### What you should do
Take the data below and copy exactly the lines starting at the one with "ATOM 257 O O" and finishing at the one with "ATOM 260 C CA", both included.

### Provided data
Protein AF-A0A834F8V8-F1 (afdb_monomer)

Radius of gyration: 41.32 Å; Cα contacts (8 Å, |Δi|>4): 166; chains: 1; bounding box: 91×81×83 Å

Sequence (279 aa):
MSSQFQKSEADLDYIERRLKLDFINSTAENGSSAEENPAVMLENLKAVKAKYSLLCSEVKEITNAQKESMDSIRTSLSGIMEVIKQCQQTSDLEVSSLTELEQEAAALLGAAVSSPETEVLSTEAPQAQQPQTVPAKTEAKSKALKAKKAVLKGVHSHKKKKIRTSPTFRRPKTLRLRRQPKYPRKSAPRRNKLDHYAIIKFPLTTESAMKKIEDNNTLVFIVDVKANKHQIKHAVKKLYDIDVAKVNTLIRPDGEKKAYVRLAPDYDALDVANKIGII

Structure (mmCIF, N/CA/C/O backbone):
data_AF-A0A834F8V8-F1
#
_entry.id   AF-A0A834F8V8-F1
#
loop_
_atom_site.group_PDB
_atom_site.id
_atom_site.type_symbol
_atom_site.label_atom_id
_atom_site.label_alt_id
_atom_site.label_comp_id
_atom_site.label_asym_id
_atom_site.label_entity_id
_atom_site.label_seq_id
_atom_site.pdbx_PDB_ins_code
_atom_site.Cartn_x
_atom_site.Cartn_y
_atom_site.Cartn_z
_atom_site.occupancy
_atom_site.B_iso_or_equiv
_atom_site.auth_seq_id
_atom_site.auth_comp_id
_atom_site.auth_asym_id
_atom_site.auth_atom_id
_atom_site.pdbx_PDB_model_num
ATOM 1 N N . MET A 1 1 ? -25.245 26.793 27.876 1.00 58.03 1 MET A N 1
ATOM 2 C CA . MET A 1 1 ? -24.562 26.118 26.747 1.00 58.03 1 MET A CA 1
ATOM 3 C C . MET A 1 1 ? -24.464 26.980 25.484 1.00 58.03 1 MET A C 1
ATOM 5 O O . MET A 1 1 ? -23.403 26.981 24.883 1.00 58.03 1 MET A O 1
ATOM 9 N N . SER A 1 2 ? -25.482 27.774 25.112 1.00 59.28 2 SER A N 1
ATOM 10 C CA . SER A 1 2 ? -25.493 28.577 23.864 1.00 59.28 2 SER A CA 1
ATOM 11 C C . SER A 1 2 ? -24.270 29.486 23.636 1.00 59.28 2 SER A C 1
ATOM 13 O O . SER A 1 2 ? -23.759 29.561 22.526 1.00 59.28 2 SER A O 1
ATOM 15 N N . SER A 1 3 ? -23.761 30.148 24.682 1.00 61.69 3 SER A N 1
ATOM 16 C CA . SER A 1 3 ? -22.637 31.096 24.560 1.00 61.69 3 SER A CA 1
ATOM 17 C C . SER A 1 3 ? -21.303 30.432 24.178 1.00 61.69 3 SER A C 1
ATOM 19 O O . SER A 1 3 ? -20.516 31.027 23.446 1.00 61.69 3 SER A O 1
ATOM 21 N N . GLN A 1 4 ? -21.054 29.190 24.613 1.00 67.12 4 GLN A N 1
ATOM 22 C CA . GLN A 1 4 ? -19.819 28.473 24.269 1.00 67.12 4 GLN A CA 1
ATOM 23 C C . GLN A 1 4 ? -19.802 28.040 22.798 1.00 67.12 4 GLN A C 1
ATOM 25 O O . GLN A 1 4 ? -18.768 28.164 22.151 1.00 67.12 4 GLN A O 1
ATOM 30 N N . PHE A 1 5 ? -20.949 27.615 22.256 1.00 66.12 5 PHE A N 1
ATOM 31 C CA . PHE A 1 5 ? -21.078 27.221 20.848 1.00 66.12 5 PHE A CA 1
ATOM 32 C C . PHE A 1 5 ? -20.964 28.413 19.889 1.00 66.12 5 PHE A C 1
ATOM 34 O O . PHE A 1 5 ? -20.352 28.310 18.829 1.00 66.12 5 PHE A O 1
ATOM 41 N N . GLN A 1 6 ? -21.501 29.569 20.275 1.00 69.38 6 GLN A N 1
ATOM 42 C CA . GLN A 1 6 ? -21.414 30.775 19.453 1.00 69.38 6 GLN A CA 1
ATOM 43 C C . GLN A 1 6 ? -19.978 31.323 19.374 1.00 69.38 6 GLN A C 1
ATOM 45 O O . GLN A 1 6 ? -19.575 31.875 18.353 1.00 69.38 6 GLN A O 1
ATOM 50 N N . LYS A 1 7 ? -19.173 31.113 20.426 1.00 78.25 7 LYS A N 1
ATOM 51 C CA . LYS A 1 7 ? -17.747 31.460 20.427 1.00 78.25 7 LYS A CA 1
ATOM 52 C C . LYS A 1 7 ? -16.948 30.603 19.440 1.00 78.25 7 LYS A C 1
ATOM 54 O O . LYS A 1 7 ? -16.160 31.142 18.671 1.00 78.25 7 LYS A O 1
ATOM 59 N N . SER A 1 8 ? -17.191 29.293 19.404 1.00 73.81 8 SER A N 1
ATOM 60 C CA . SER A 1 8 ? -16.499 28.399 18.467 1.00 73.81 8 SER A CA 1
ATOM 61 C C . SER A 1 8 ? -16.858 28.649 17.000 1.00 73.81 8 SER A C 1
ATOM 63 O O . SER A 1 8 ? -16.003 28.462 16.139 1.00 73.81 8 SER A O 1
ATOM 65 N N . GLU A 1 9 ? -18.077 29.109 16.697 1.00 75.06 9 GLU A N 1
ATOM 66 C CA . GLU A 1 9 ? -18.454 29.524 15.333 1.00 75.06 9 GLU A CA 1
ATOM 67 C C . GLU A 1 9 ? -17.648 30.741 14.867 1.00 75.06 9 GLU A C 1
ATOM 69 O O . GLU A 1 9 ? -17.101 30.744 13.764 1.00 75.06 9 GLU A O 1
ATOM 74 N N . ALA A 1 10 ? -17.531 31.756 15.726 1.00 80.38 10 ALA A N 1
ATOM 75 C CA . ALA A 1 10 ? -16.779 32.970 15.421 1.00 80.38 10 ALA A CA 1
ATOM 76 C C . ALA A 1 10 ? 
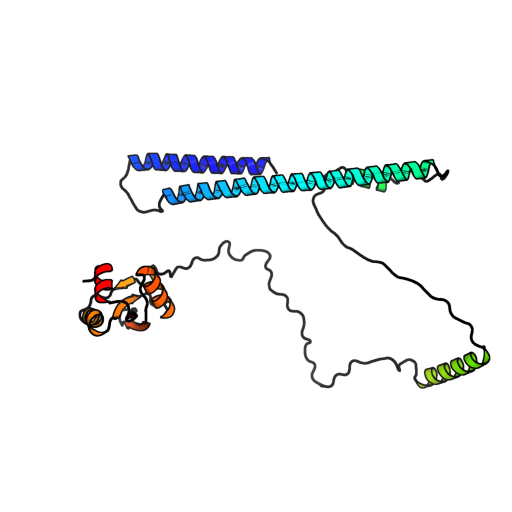-15.272 32.700 15.254 1.00 80.38 10 ALA A C 1
ATOM 78 O O . ALA A 1 10 ? -14.645 33.247 14.343 1.00 80.38 10 ALA A O 1
ATOM 79 N N . ASP A 1 11 ? -14.704 31.828 16.092 1.00 85.75 11 ASP A N 1
ATOM 80 C CA . ASP A 1 11 ? -13.281 31.478 16.046 1.00 85.75 11 ASP A CA 1
ATOM 81 C C . ASP A 1 11 ? -12.913 30.743 14.739 1.00 85.75 11 ASP A C 1
ATOM 83 O O . ASP A 1 11 ? -11.882 31.042 14.130 1.00 85.75 11 ASP A O 1
ATOM 87 N N . LEU A 1 12 ? -13.765 29.829 14.249 1.00 83.62 12 LEU A N 1
ATOM 88 C CA . LEU A 1 12 ? -13.536 29.129 12.973 1.00 83.62 12 LEU A CA 1
ATOM 89 C C . LEU A 1 12 ? -13.581 30.080 11.770 1.00 83.62 12 LEU A C 1
ATOM 91 O O . LEU A 1 12 ? -12.748 29.977 10.864 1.00 83.62 12 LEU A O 1
ATOM 95 N N . ASP A 1 13 ? -14.508 31.036 11.780 1.00 84.31 13 ASP A N 1
ATOM 96 C CA . ASP A 1 13 ? -14.646 32.035 10.718 1.00 84.31 13 ASP A CA 1
ATOM 97 C C . ASP A 1 13 ? -13.459 32.994 10.666 1.00 84.31 13 ASP A C 1
ATOM 99 O O . ASP A 1 13 ? -13.007 33.372 9.579 1.00 84.31 13 ASP A O 1
ATOM 103 N N . TYR A 1 14 ? -12.929 33.365 11.831 1.00 87.69 14 TYR A N 1
ATOM 104 C CA . TYR A 1 14 ? -11.720 34.172 11.933 1.00 87.69 14 TYR A CA 1
ATOM 105 C C . TYR A 1 14 ? -10.511 33.441 11.339 1.00 87.69 14 TYR A C 1
ATOM 107 O O . TYR A 1 14 ? -9.787 34.018 10.524 1.00 87.69 14 TYR A O 1
ATOM 115 N N . ILE A 1 15 ? -10.329 32.162 11.680 1.00 86.38 15 ILE A N 1
ATOM 116 C CA . ILE A 1 15 ? -9.223 31.339 11.173 1.00 86.38 15 ILE A CA 1
ATOM 117 C C . ILE A 1 15 ? -9.317 31.176 9.650 1.00 86.38 15 ILE A C 1
ATOM 119 O O . ILE A 1 15 ? -8.320 31.376 8.955 1.00 86.38 15 ILE A O 1
ATOM 123 N N . GLU A 1 16 ? -10.502 30.876 9.105 1.00 84.06 16 GLU A N 1
ATOM 124 C CA . GLU A 1 16 ? -10.691 30.734 7.653 1.00 84.06 16 GLU A CA 1
ATOM 125 C C . GLU A 1 16 ? -10.343 32.034 6.908 1.00 84.06 16 GLU A C 1
ATOM 127 O O . GLU A 1 16 ? -9.646 32.008 5.889 1.00 84.06 16 GLU A O 1
ATOM 132 N N . ARG A 1 17 ? -10.809 33.185 7.412 1.00 86.75 17 ARG A N 1
ATOM 133 C CA . ARG A 1 17 ? -10.522 34.495 6.805 1.00 86.75 17 ARG A CA 1
ATOM 134 C C . ARG A 1 17 ? -9.048 34.863 6.915 1.00 86.75 17 ARG A C 1
ATOM 136 O O . ARG A 1 17 ? -8.491 35.377 5.947 1.00 86.75 17 ARG A O 1
ATOM 143 N N . ARG A 1 18 ? -8.419 34.587 8.060 1.00 87.38 18 ARG A N 1
ATOM 144 C CA . ARG A 1 18 ? -7.004 34.881 8.294 1.00 87.38 18 ARG A CA 1
ATOM 145 C C . ARG A 1 18 ? -6.110 34.084 7.351 1.00 87.38 18 ARG A C 1
ATOM 147 O O . ARG A 1 18 ? -5.283 34.681 6.673 1.00 87.38 18 ARG A O 1
ATOM 154 N N . LEU A 1 19 ? -6.349 32.779 7.235 1.00 82.38 19 LEU A N 1
ATOM 155 C CA . LEU A 1 19 ? -5.585 31.915 6.334 1.00 82.38 19 LEU A CA 1
ATOM 156 C C . LEU A 1 19 ? -5.753 32.327 4.869 1.00 82.38 19 LEU A C 1
ATOM 158 O O . LEU A 1 19 ? -4.766 32.409 4.148 1.00 82.38 19 LEU A O 1
ATOM 162 N N . LYS A 1 20 ? -6.974 32.664 4.427 1.00 84.12 20 LYS A N 1
ATOM 163 C CA . LYS A 1 20 ? -7.191 33.203 3.070 1.00 84.12 20 LYS A CA 1
ATOM 164 C C . LYS A 1 20 ? -6.374 34.468 2.807 1.00 84.12 20 LYS A C 1
ATOM 166 O O . LYS A 1 20 ? -5.827 34.607 1.720 1.00 84.12 20 LYS A O 1
ATOM 171 N N . LEU A 1 21 ? -6.305 35.374 3.780 1.00 82.81 21 LEU A N 1
ATOM 172 C CA . LEU A 1 21 ? -5.561 36.627 3.664 1.00 82.81 21 LEU A CA 1
ATOM 173 C C . LEU A 1 21 ? -4.048 36.364 3.609 1.00 82.81 21 LEU A C 1
ATOM 175 O O . LEU A 1 21 ? -3.377 36.858 2.706 1.00 82.81 21 LEU A O 1
ATOM 179 N N . ASP A 1 22 ? -3.528 35.525 4.507 1.00 79.62 22 ASP A N 1
ATOM 180 C CA . ASP A 1 22 ? -2.110 35.147 4.530 1.00 79.62 22 ASP A CA 1
ATOM 181 C C . ASP A 1 22 ? -1.687 34.443 3.222 1.00 79.62 22 ASP A C 1
ATOM 183 O O . ASP A 1 22 ? -0.584 34.682 2.733 1.00 79.62 22 ASP A O 1
ATOM 187 N N . PHE A 1 23 ? -2.576 33.657 2.595 1.00 73.88 23 PHE A N 1
ATOM 188 C CA . PHE A 1 23 ? -2.325 33.057 1.277 1.00 73.88 23 PHE A CA 1
ATOM 189 C C . PHE A 1 23 ? -2.312 34.073 0.131 1.00 73.88 23 PHE A C 1
ATOM 191 O O . PHE A 1 23 ? -1.466 33.983 -0.754 1.00 73.88 23 PHE A O 1
ATOM 198 N N . ILE A 1 24 ? -3.224 35.047 0.132 1.00 74.38 24 ILE A N 1
ATOM 199 C CA . ILE A 1 24 ? -3.223 36.112 -0.883 1.00 74.38 24 ILE A CA 1
ATOM 200 C C . ILE A 1 24 ? -1.919 36.919 -0.787 1.00 74.38 24 ILE A C 1
ATOM 202 O O . ILE A 1 24 ? -1.287 37.194 -1.806 1.00 74.38 24 ILE A O 1
ATOM 206 N N . ASN A 1 25 ? -1.464 37.219 0.430 1.00 74.75 25 ASN A N 1
ATOM 207 C CA . ASN A 1 25 ? -0.238 37.982 0.651 1.00 74.75 25 ASN A CA 1
ATOM 208 C C . ASN A 1 25 ? 1.036 37.181 0.328 1.00 74.75 25 ASN A C 1
ATOM 210 O O . ASN A 1 25 ? 1.983 37.747 -0.209 1.00 74.75 25 ASN A O 1
ATOM 214 N N . SER A 1 26 ? 1.072 35.870 0.595 1.00 64.62 26 SER A N 1
ATOM 215 C CA . SER A 1 26 ? 2.250 35.038 0.302 1.00 64.62 26 SER A CA 1
ATOM 216 C C . SER A 1 26 ? 2.473 34.809 -1.196 1.00 64.62 26 SER A C 1
ATOM 218 O O . SER A 1 26 ? 3.621 34.708 -1.630 1.00 64.62 26 SER A O 1
ATOM 220 N N . THR A 1 27 ? 1.405 34.809 -2.006 1.00 56.75 27 THR A N 1
ATOM 221 C CA . THR A 1 27 ? 1.517 34.737 -3.476 1.00 56.75 27 THR A CA 1
ATOM 222 C C . THR A 1 27 ? 2.137 35.983 -4.118 1.00 56.75 27 THR A C 1
ATOM 224 O O . THR A 1 27 ? 2.580 35.906 -5.262 1.00 56.75 27 THR A O 1
ATOM 227 N N . ALA A 1 28 ? 2.212 37.109 -3.399 1.00 54.81 28 ALA A N 1
ATOM 228 C CA . ALA A 1 28 ? 2.799 38.351 -3.900 1.00 54.81 28 ALA A CA 1
ATOM 229 C C . ALA A 1 28 ? 4.322 38.460 -3.676 1.00 54.81 28 ALA A C 1
ATOM 231 O O . ALA A 1 28 ? 4.957 39.263 -4.355 1.00 54.81 28 ALA A O 1
ATOM 232 N N . GLU A 1 29 ? 4.919 37.674 -2.767 1.00 56.41 29 GLU A N 1
ATOM 233 C CA . GLU A 1 29 ? 6.305 37.914 -2.329 1.00 56.41 29 GLU A CA 1
ATOM 234 C C . GLU A 1 29 ? 7.314 36.782 -2.567 1.00 56.41 29 GLU A C 1
ATOM 236 O O . GLU A 1 29 ? 8.497 37.096 -2.606 1.00 56.41 29 GLU A O 1
ATOM 241 N N . ASN A 1 30 ? 6.952 35.505 -2.773 1.00 47.50 30 ASN A N 1
ATOM 242 C CA . ASN A 1 30 ? 7.979 34.453 -2.910 1.00 47.50 30 ASN A CA 1
ATOM 243 C C . ASN A 1 30 ? 7.601 33.272 -3.824 1.00 47.50 30 ASN A C 1
ATOM 245 O O . ASN A 1 30 ? 6.517 32.699 -3.735 1.00 47.50 30 ASN A O 1
ATOM 249 N N . GLY A 1 31 ? 8.558 32.865 -4.667 1.00 53.81 31 GLY A N 1
ATOM 250 C CA . GLY A 1 31 ? 8.523 31.632 -5.457 1.00 53.81 31 GLY A CA 1
ATOM 251 C C . GLY A 1 31 ? 8.652 30.369 -4.590 1.00 53.81 31 GLY A C 1
ATOM 252 O O . GLY A 1 31 ? 9.540 30.265 -3.751 1.00 53.81 31 GLY A O 1
ATOM 253 N N . SER A 1 32 ? 7.734 29.432 -4.833 1.00 44.69 32 SER A N 1
ATOM 254 C CA . SER A 1 32 ? 7.413 28.157 -4.165 1.00 44.69 32 SER A CA 1
ATOM 255 C C . SER A 1 32 ? 8.498 27.366 -3.405 1.00 44.69 32 SER A C 1
ATOM 257 O O . SER A 1 32 ? 9.546 27.033 -3.961 1.00 44.69 32 SER A O 1
ATOM 259 N N . SER A 1 33 ? 8.110 26.823 -2.243 1.00 36.88 33 SER A N 1
ATOM 260 C CA . SER A 1 33 ? 8.560 25.512 -1.747 1.00 36.88 33 SER A CA 1
ATOM 261 C C . SER A 1 33 ? 7.370 24.702 -1.197 1.00 36.88 33 SER A C 1
ATOM 263 O O . SER A 1 33 ? 6.355 25.254 -0.778 1.00 36.88 33 SER A O 1
ATOM 265 N N . ALA A 1 34 ? 7.454 23.375 -1.325 1.00 50.91 34 ALA A N 1
ATOM 266 C CA . ALA A 1 34 ? 6.346 22.433 -1.191 1.00 50.91 34 ALA A CA 1
ATOM 267 C C . ALA A 1 34 ? 5.979 22.121 0.273 1.00 50.91 34 ALA A C 1
ATOM 269 O O . ALA A 1 34 ? 6.566 21.239 0.898 1.00 50.91 34 ALA A O 1
ATOM 270 N N . GLU A 1 35 ? 4.943 22.787 0.771 1.00 53.19 35 GLU A N 1
ATOM 271 C CA . GLU A 1 35 ? 4.153 22.395 1.941 1.00 53.19 35 GLU A CA 1
ATOM 272 C C . GLU A 1 35 ? 2.675 22.285 1.511 1.00 53.19 35 GLU A C 1
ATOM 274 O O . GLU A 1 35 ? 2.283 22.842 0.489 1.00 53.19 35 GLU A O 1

### Answer space
ATOM 257 O O . SER A 1 32 ? 9.546 27.033 -3.961 1.00 44.69 32 SER A O 1
ATOM 259 N N . SER A 1 33 ? 8.110 26.823 -2.243 1.00 36.88 33 SER A N 1
ATOM 260 C CA . SER A 1 33 ? 8.560 25.512 -1.747 1.00 36.88 33 SER A CA 1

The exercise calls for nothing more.